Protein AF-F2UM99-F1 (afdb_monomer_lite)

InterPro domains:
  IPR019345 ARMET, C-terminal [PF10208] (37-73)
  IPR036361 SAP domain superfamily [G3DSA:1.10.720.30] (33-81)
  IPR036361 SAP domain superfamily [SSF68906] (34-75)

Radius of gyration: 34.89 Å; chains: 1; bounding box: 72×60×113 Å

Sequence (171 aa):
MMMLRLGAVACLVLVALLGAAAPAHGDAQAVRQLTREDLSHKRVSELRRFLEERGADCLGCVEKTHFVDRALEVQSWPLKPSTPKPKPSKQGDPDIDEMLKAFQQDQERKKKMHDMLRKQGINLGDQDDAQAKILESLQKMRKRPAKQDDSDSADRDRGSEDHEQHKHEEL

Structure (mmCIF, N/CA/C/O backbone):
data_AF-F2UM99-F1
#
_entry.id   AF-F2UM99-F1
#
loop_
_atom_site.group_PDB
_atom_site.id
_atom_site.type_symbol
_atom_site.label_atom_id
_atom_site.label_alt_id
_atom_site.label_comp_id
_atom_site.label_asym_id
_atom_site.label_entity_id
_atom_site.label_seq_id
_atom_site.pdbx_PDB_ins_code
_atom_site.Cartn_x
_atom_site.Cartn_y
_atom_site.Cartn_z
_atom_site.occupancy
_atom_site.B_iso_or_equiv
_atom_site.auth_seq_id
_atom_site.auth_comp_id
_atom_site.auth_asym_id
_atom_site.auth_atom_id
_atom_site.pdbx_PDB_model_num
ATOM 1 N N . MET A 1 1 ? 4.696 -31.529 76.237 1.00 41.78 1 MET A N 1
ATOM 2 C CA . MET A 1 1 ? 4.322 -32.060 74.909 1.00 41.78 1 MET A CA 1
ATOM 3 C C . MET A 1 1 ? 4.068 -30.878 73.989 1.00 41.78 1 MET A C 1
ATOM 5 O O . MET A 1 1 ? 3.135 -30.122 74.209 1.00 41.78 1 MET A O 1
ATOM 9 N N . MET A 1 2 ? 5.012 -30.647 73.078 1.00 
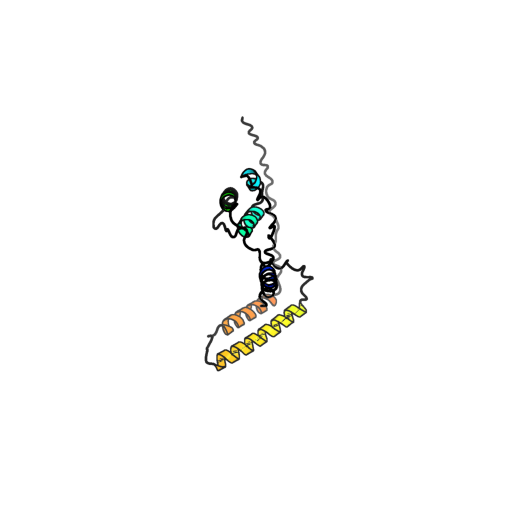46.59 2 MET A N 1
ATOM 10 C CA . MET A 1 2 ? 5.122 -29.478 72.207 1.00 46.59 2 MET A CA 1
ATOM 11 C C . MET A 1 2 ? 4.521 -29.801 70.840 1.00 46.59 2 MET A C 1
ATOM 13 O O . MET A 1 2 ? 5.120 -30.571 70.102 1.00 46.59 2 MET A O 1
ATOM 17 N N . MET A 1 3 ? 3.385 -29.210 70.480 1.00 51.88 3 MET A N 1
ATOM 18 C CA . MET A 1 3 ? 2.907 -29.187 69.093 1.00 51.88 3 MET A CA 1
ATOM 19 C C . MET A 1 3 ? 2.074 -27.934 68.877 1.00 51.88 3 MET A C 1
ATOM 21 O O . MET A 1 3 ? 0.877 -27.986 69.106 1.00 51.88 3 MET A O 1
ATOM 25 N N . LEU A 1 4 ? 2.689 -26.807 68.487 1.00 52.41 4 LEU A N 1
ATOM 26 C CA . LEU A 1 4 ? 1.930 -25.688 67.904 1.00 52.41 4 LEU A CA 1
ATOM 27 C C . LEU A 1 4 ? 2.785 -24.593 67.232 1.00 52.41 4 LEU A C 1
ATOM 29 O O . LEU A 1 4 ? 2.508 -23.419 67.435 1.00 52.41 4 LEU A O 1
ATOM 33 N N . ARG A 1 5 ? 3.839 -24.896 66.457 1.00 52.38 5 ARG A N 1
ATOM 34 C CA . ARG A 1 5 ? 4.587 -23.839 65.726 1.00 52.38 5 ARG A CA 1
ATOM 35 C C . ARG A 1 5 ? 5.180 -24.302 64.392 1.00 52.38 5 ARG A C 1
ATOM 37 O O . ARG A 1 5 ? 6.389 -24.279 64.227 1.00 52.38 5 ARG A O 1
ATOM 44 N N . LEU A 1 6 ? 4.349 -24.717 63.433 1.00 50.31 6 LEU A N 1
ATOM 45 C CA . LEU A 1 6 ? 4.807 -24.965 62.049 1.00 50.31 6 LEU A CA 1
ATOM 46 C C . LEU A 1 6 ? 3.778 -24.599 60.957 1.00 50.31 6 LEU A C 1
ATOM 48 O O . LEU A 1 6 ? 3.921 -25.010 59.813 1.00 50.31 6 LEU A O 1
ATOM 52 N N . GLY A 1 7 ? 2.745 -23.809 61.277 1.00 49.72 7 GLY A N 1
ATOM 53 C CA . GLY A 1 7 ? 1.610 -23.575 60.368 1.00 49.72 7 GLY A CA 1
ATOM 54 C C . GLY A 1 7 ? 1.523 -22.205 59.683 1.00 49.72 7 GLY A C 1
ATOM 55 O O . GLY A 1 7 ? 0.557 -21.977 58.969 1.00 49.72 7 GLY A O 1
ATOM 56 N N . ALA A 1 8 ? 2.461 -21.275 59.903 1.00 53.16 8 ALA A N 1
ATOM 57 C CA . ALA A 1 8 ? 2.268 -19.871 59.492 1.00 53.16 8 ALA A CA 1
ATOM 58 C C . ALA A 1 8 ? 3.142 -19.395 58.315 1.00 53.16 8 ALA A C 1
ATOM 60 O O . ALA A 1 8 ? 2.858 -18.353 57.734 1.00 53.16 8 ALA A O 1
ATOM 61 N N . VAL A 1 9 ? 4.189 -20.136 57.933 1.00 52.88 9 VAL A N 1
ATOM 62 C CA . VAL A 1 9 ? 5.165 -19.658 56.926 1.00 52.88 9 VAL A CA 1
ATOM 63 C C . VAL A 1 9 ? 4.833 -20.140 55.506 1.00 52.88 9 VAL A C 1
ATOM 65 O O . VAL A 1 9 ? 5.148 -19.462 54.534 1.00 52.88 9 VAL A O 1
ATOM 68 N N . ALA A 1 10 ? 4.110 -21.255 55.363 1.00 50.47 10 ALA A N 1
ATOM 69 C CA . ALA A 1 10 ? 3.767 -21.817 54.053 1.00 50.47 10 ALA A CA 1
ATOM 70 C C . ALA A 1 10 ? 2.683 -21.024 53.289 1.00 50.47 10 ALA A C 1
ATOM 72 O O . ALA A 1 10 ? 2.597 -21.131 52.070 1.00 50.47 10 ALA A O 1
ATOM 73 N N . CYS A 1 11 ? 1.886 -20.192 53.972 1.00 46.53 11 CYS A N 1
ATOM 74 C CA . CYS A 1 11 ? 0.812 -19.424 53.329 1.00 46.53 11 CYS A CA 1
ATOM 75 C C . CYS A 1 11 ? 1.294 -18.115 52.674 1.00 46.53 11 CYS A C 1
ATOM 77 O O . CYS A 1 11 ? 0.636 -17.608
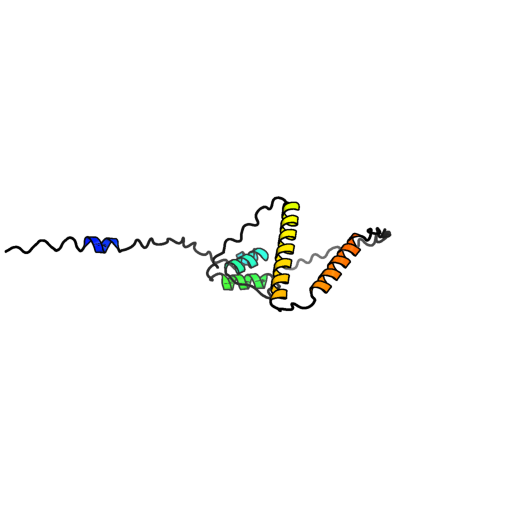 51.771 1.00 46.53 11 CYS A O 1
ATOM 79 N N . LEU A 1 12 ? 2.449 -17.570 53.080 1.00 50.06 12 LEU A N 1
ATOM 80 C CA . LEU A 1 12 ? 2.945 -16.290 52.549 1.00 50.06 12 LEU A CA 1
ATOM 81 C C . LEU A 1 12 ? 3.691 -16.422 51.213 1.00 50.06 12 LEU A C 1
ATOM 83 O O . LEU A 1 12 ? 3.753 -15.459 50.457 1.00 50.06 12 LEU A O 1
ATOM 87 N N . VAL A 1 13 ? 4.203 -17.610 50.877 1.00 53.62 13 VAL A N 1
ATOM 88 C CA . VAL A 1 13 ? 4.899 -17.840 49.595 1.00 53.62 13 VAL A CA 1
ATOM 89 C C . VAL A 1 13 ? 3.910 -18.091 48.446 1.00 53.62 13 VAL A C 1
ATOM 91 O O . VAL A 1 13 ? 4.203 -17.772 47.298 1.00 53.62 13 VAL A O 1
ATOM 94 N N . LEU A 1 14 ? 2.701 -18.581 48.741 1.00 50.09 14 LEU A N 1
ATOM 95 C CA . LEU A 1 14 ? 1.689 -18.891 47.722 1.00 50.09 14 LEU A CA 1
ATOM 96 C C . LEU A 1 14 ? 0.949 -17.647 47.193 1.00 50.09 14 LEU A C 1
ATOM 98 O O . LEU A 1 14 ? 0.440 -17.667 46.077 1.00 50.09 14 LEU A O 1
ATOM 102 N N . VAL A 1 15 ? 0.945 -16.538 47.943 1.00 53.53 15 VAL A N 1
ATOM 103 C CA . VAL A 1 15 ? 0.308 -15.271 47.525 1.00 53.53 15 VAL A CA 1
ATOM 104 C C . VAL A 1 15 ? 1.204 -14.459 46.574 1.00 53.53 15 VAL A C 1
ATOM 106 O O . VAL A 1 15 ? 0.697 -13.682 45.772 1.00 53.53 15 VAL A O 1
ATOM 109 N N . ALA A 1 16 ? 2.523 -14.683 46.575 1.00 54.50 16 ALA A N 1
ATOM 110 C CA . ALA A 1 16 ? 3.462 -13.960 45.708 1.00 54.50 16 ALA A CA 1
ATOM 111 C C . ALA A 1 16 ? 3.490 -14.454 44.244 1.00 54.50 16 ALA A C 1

———

Problem to solve: The required answer is the run of lines above, starting at the line with "ATOM 11 C C" and ending at the line with "ATOM 27 C C", reproduced exactly with both ends.

Response for this exercise:
ATOM 11 C C . MET A 1 2 ? 4.521 -29.801 70.840 1.00 46.59 2 MET A C 1
ATOM 13 O O . MET A 1 2 ? 5.120 -30.571 70.102 1.00 46.59 2 MET A O 1
ATOM 17 N N . MET A 1 3 ? 3.385 -29.210 70.480 1.00 51.88 3 MET A N 1
ATOM 18 C CA . MET A 1 3 ? 2.907 -29.187 69.093 1.00 51.88 3 MET A CA 1
ATOM 19 C C . MET A 1 3 ? 2.074 -27.934 68.877 1.00 51.88 3 MET A C 1
ATOM 21 O O . MET A 1 3 ? 0.877 -27.986 69.106 1.00 51.88 3 MET A O 1
ATOM 25 N N . LEU A 1 4 ? 2.689 -26.807 68.487 1.00 52.41 4 LEU A N 1
ATOM 26 C CA . LEU A 1 4 ? 1.930 -25.688 67.904 1.00 52.41 4 LEU A CA 1
ATOM 27 C C . LEU A 1 4 ? 2.785 -24.593 67.232 1.00 52.41 4 LEU A C 1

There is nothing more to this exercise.